Not an expert on eSNI, but my understanding was that the encryption in eSNI is entirely separate from the "main" encryption in TLS, and the eSNI keys have to be the same for every domain served from the same IP address or machine.
Otherwise, the TLS handshake would run into the same chicken/egg problem that you have: To derive the keys, it needs the certificate, but to select the certificate, it needs the domain name.
So you only need to replicate the eSNI key, not the entire cert store.
Personally, I'd like to have an option of the outbound firewall doing the eSNI encryption, is that possible?

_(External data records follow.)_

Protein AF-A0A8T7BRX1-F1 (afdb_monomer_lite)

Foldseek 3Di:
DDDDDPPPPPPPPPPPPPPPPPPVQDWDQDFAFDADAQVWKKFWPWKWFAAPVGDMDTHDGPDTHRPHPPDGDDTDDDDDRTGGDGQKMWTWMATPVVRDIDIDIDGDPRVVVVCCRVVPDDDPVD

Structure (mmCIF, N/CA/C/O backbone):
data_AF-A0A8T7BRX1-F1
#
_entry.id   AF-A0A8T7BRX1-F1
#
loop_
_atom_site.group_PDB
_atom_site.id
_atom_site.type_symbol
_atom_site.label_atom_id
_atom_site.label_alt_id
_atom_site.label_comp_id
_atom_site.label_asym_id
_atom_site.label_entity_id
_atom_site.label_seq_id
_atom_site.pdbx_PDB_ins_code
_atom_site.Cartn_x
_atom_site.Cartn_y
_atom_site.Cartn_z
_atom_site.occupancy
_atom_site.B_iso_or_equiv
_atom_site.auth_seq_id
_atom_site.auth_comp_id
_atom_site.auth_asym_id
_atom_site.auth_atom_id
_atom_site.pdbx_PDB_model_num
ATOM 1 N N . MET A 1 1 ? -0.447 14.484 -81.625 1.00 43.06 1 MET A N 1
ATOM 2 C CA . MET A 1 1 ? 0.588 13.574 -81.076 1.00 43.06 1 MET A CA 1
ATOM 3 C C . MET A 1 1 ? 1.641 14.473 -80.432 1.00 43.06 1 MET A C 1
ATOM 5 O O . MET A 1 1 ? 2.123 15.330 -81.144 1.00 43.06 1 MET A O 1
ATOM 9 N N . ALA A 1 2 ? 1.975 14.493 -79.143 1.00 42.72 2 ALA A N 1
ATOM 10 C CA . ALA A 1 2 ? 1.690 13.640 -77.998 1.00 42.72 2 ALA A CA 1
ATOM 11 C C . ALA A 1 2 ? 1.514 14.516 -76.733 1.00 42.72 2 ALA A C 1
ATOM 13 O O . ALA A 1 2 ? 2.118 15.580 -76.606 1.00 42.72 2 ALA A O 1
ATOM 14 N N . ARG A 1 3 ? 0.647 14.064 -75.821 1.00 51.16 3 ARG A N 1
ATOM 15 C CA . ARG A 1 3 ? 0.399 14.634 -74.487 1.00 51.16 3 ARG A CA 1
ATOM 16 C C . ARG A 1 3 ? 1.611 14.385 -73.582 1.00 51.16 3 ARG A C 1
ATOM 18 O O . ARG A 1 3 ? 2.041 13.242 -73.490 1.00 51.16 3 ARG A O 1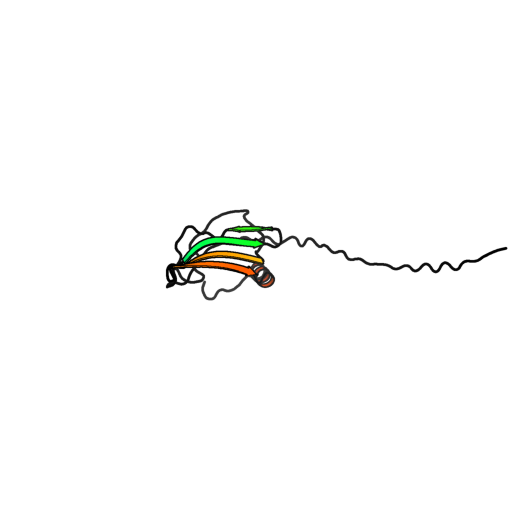
ATOM 25 N N . TYR A 1 4 ? 2.059 15.389 -72.829 1.00 49.72 4 TYR A N 1
ATOM 26 C CA . TYR A 1 4 ? 2.918 15.177 -71.657 1.00 49.72 4 TYR A CA 1
ATOM 27 C C . TYR A 1 4 ? 2.230 15.719 -70.406 1.00 49.72 4 TYR A C 1
ATOM 29 O O . TYR A 1 4 ? 2.173 16.920 -70.149 1.00 49.72 4 TYR A O 1
ATOM 37 N N . ILE A 1 5 ? 1.652 14.788 -69.652 1.00 52.44 5 ILE A N 1
ATOM 38 C CA . ILE A 1 5 ? 1.061 15.000 -68.334 1.00 52.44 5 ILE A CA 1
ATOM 39 C C . ILE A 1 5 ? 2.218 15.142 -67.340 1.00 52.44 5 ILE A C 1
ATOM 41 O O . ILE A 1 5 ? 2.995 14.209 -67.148 1.00 52.44 5 ILE A O 1
ATOM 45 N N . LYS A 1 6 ? 2.343 16.310 -66.701 1.00 46.69 6 LYS A N 1
ATOM 46 C CA . LYS A 1 6 ? 3.224 16.496 -65.542 1.00 46.69 6 LYS A CA 1
ATOM 47 C C . LYS A 1 6 ? 2.580 15.813 -64.335 1.00 46.69 6 LYS A C 1
ATOM 49 O O . LYS A 1 6 ? 1.724 16.397 -63.677 1.00 46.69 6 LYS A O 1
ATOM 54 N N . VAL A 1 7 ? 2.972 14.573 -64.054 1.00 51.50 7 VAL A N 1
ATOM 55 C CA . VAL A 1 7 ? 2.608 13.888 -62.807 1.00 51.50 7 VAL A CA 1
ATOM 56 C C . VAL A 1 7 ? 3.505 14.445 -61.702 1.00 51.50 7 VAL A C 1
ATOM 58 O O . VAL A 1 7 ? 4.652 14.034 -61.550 1.00 51.50 7 VAL A O 1
ATOM 61 N N . ILE A 1 8 ? 3.008 15.427 -60.949 1.00 58.84 8 ILE A N 1
ATOM 62 C CA . ILE A 1 8 ? 3.665 15.876 -59.717 1.00 58.84 8 ILE A CA 1
ATOM 63 C C . ILE A 1 8 ? 3.397 14.802 -58.661 1.00 58.84 8 ILE A C 1
ATOM 65 O O . ILE A 1 8 ? 2.370 14.803 -57.985 1.00 58.84 8 ILE A O 1
ATOM 69 N N . SER A 1 9 ? 4.322 13.853 -58.556 1.00 51.12 9 SER A N 1
ATOM 70 C CA . SER A 1 9 ? 4.391 12.880 -57.468 1.00 51.12 9 SER A CA 1
ATOM 71 C C . SER A 1 9 ? 4.668 13.626 -56.153 1.00 51.12 9 SER A C 1
ATOM 73 O O . SER A 1 9 ? 5.815 13.941 -55.834 1.00 51.12 9 SER A O 1
ATOM 75 N N . ARG A 1 10 ? 3.614 13.946 -55.390 1.00 55.22 10 ARG A N 1
ATOM 76 C CA . ARG A 1 10 ? 3.738 14.406 -53.999 1.00 55.22 10 ARG A CA 1
ATOM 77 C C . ARG A 1 10 ? 4.021 13.199 -53.109 1.00 55.22 10 ARG A C 1
ATOM 79 O O . ARG A 1 10 ? 3.103 12.486 -52.718 1.00 55.22 10 ARG A O 1
ATOM 86 N N . LEU A 1 11 ? 5.291 12.984 -52.787 1.00 56.00 11 LEU A N 1
ATOM 87 C CA . LEU A 1 11 ? 5.705 12.001 -51.792 1.00 56.00 11 LEU A CA 1
ATOM 88 C C . LEU A 1 11 ? 5.435 12.585 -50.391 1.00 56.00 11 LEU A C 1
ATOM 90 O O . LEU A 1 11 ? 6.262 13.305 -49.839 1.00 56.00 11 LEU A O 1
ATOM 94 N N . ILE A 1 12 ? 4.245 12.345 -49.835 1.00 63.22 12 ILE A N 1
ATOM 95 C CA . ILE A 1 12 ? 3.964 12.621 -48.419 1.00 63.22 12 ILE A CA 1
ATOM 96 C C . ILE A 1 12 ? 4.529 11.443 -47.624 1.00 63.22 12 ILE A C 1
ATOM 98 O O . ILE A 1 12 ? 3.917 10.381 -47.549 1.00 63.22 12 ILE A O 1
ATOM 102 N N . VAL A 1 13 ? 5.724 11.617 -47.062 1.00 59.50 13 VAL A N 1
ATOM 103 C CA . VAL A 1 13 ? 6.313 10.653 -46.128 1.00 59.50 13 VAL A CA 1
ATOM 104 C C . VAL A 1 13 ? 5.674 10.888 -44.762 1.00 59.50 13 VAL A C 1
ATOM 106 O O . VAL A 1 13 ? 6.069 11.788 -44.023 1.00 59.50 13 VAL A O 1
ATOM 109 N N . VAL A 1 14 ? 4.654 10.096 -44.433 1.00 62.81 14 VAL A N 1
ATOM 110 C CA . VAL A 1 14 ? 4.127 10.010 -43.068 1.00 62.81 14 VAL A CA 1
ATOM 111 C C . VAL A 1 14 ? 5.061 9.092 -42.287 1.00 62.81 14 VAL A C 1
ATOM 113 O O . VAL A 1 14 ? 4.958 7.870 -42.354 1.00 62.81 14 VAL A O 1
ATOM 116 N N . PHE A 1 15 ? 6.019 9.686 -41.578 1.00 58.34 15 PHE A N 1
ATOM 117 C CA . PHE A 1 15 ? 6.890 8.963 -40.656 1.00 58.34 15 PHE A CA 1
ATOM 118 C C . PHE A 1 15 ? 6.116 8.719 -39.353 1.00 58.34 15 PHE A C 1
ATOM 120 O O . PHE A 1 15 ? 6.278 9.427 -38.360 1.00 58.34 15 PHE A O 1
ATOM 127 N N . SER A 1 16 ? 5.195 7.754 -39.371 1.00 56.19 16 SER A N 1
ATOM 128 C CA . SER A 1 16 ? 4.552 7.274 -38.150 1.00 56.19 16 SER A CA 1
ATOM 129 C C . SER A 1 16 ? 5.577 6.479 -37.349 1.00 56.19 16 SER A C 1
ATOM 131 O O . SER A 1 16 ? 5.739 5.277 -37.538 1.00 56.19 16 SER A O 1
ATOM 133 N N . LEU A 1 17 ? 6.275 7.157 -36.439 1.00 55.50 17 LEU A N 1
ATOM 134 C CA . LEU A 1 17 ? 6.957 6.509 -35.324 1.00 55.50 17 LEU A CA 1
ATOM 135 C C . LEU A 1 17 ? 5.887 5.993 -34.357 1.00 55.50 17 LEU A C 1
ATOM 137 O O . LEU A 1 17 ? 5.658 6.567 -33.297 1.00 55.50 17 LEU A O 1
ATOM 141 N N . THR A 1 18 ? 5.217 4.895 -34.701 1.00 62.62 18 THR A N 1
ATOM 142 C CA . THR A 1 18 ? 4.567 4.049 -33.696 1.00 62.62 18 THR A CA 1
ATOM 143 C C . THR A 1 18 ? 5.660 3.290 -32.955 1.00 62.62 18 THR A C 1
ATOM 145 O O . THR A 1 18 ? 5.831 2.082 -33.085 1.00 62.62 18 THR A O 1
ATOM 148 N N . ALA A 1 19 ? 6.421 4.027 -32.149 1.00 49.59 19 ALA A N 1
ATOM 149 C CA . ALA A 1 19 ? 7.168 3.454 -31.050 1.00 49.59 19 ALA A CA 1
ATOM 150 C C . ALA A 1 19 ? 6.153 3.080 -29.963 1.00 49.59 19 ALA A C 1
ATOM 152 O O . ALA A 1 19 ? 6.035 3.747 -28.940 1.00 49.59 19 ALA A O 1
ATOM 153 N N . CYS A 1 20 ? 5.400 1.999 -30.177 1.00 52.97 20 CYS A N 1
ATOM 154 C CA . CYS A 1 20 ? 4.876 1.247 -29.046 1.00 52.97 20 CYS A CA 1
ATOM 155 C C . CYS A 1 20 ? 6.062 0.456 -28.491 1.00 52.97 20 CYS A C 1
ATOM 157 O O . CYS A 1 20 ? 6.225 -0.735 -28.741 1.00 52.97 20 CYS A O 1
ATOM 159 N N . GLY A 1 21 ? 6.973 1.174 -27.835 1.00 47.09 21 GLY A N 1
ATOM 160 C CA . GLY A 1 21 ? 7.966 0.542 -26.996 1.00 47.09 21 GLY A CA 1
ATOM 161 C C . GLY A 1 21 ? 7.193 -0.108 -25.867 1.00 47.09 21 GLY A C 1
ATOM 162 O O . GLY A 1 21 ? 6.707 0.587 -24.980 1.00 47.09 21 GLY A O 1
ATOM 163 N N . SER A 1 22 ? 7.049 -1.429 -25.912 1.00 46.47 22 SER A N 1
ATOM 164 C CA . SER A 1 22 ? 6.820 -2.208 -24.706 1.00 46.47 22 SER A CA 1
ATOM 165 C C . SER A 1 22 ? 8.025 -1.941 -23.809 1.00 46.47 22 SER A C 1
ATOM 167 O O . SER A 1 22 ? 9.058 -2.604 -23.929 1.00 46.47 22 SER A O 1
ATOM 169 N N . THR A 1 23 ? 7.947 -0.903 -22.978 1.00 51.44 23 THR A N 1
ATOM 170 C CA . THR A 1 23 ? 8.859 -0.748 -21.856 1.00 51.44 23 THR A CA 1
ATOM 171 C C . THR A 1 23 ? 8.705 -2.036 -21.066 1.00 51.44 23 THR A C 1
ATOM 173 O O . THR A 1 23 ? 7.636 -2.329 -20.535 1.00 51.44 23 THR A O 1
ATOM 176 N N . MET A 1 24 ? 9.737 -2.881 -21.092 1.00 54.72 24 MET A N 1
ATOM 177 C CA . MET A 1 24 ? 9.822 -4.008 -20.175 1.00 54.72 24 MET A CA 1
ATOM 178 C C . MET A 1 24 ? 9.627 -3.411 -18.786 1.00 54.72 24 MET A C 1
ATOM 180 O O . MET A 1 24 ? 10.467 -2.638 -18.331 1.00 54.72 24 MET A O 1
ATOM 184 N N . ALA A 1 25 ? 8.472 -3.665 -18.172 1.00 65.88 25 ALA A N 1
ATOM 185 C CA . ALA A 1 25 ? 8.190 -3.140 -16.852 1.00 65.88 25 ALA A CA 1
ATOM 186 C C . ALA A 1 25 ? 9.228 -3.747 -15.907 1.00 65.88 25 ALA A C 1
ATOM 188 O O . ALA A 1 25 ? 9.271 -4.970 -15.735 1.00 65.88 25 ALA A O 1
ATOM 189 N N . ASN A 1 26 ? 10.102 -2.904 -15.352 1.00 84.88 26 ASN A N 1
ATOM 190 C CA . ASN A 1 26 ? 11.071 -3.339 -14.356 1.00 84.88 26 ASN A CA 1
ATOM 191 C C . ASN A 1 26 ? 10.308 -4.043 -13.223 1.00 84.88 26 ASN A C 1
ATOM 193 O O . ASN A 1 26 ? 9.284 -3.550 -12.740 1.00 84.88 26 ASN A O 1
ATOM 197 N N . LYS A 1 27 ? 10.780 -5.232 -12.841 1.00 93.12 27 LYS A N 1
ATOM 198 C CA . LYS A 1 27 ? 10.200 -6.022 -11.753 1.00 93.12 27 LYS A CA 1
ATOM 199 C C . LYS A 1 27 ? 11.082 -5.907 -10.525 1.00 93.12 27 LYS A C 1
ATOM 201 O O . LYS A 1 27 ? 12.298 -6.037 -10.624 1.00 93.12 27 LYS A O 1
ATOM 206 N N . PHE A 1 28 ? 10.451 -5.742 -9.373 1.00 94.88 28 PHE A N 1
ATOM 207 C CA . PHE A 1 28 ? 11.132 -5.480 -8.110 1.00 94.88 28 PHE A CA 1
ATOM 208 C C . PHE A 1 28 ? 10.677 -6.472 -7.043 1.00 94.88 28 PHE A C 1
ATOM 210 O O . PHE A 1 28 ? 9.544 -6.962 -7.092 1.00 94.88 28 PHE A O 1
ATOM 217 N N . ASP A 1 29 ? 11.543 -6.770 -6.075 1.00 93.62 29 ASP A N 1
ATOM 218 C CA . ASP A 1 29 ? 11.142 -7.508 -4.876 1.00 93.62 29 ASP A CA 1
ATOM 219 C C . ASP A 1 29 ? 10.502 -6.540 -3.877 1.00 93.62 29 ASP A C 1
ATOM 221 O O . ASP A 1 29 ? 11.150 -5.649 -3.329 1.00 93.62 29 ASP A O 1
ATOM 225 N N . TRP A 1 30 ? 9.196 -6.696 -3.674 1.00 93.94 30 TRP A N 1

That fallback instance can then route requests for specific domains to the original backend over an alternate path without needing to replicate the full TLS configuration locally.
Won't you need to "replicate the TLS config" on the back end servers then? And how hard is it to configure TLS on the nginx side anyway, can't you just use ACME?
QUIC v1 does encrypt the SNI in the client hello, but the keys are derived from a predefined salt and the destination connection id. I don't see why decrypting this would be difficult for a nginx plugin.
There is no way to demultiplex incoming QUIC or HTTP/3 connections based on plaintext metadata inside the protocol. The designers went one step too far in their fight against middleboxes of all sorts. Unless you can assign a each destination at least its own (IP address, UDP port) pair you're shit out of luck and can't have end-to-end encryption. A QUIC proxy has to decrypt, inspect, and reencrypt the traffic. Such a great performance and security improvement :-(. With IPv6 you can use unique IP addresses which immediately undoes any of the supposed privacy advantages of encrypting the server name in the first place. With IPv4 your pretty much fucked. Too bad SRV record support for HTTP(S) was never accepted because it would threatten business models. I guess your best bet is to try to redirect clients to unique ports.
Hiding SNI is more important than breaking rare cases of weird web server setups. This setup is not typical because large organizations like Google tend to put all the services behind the same domain name.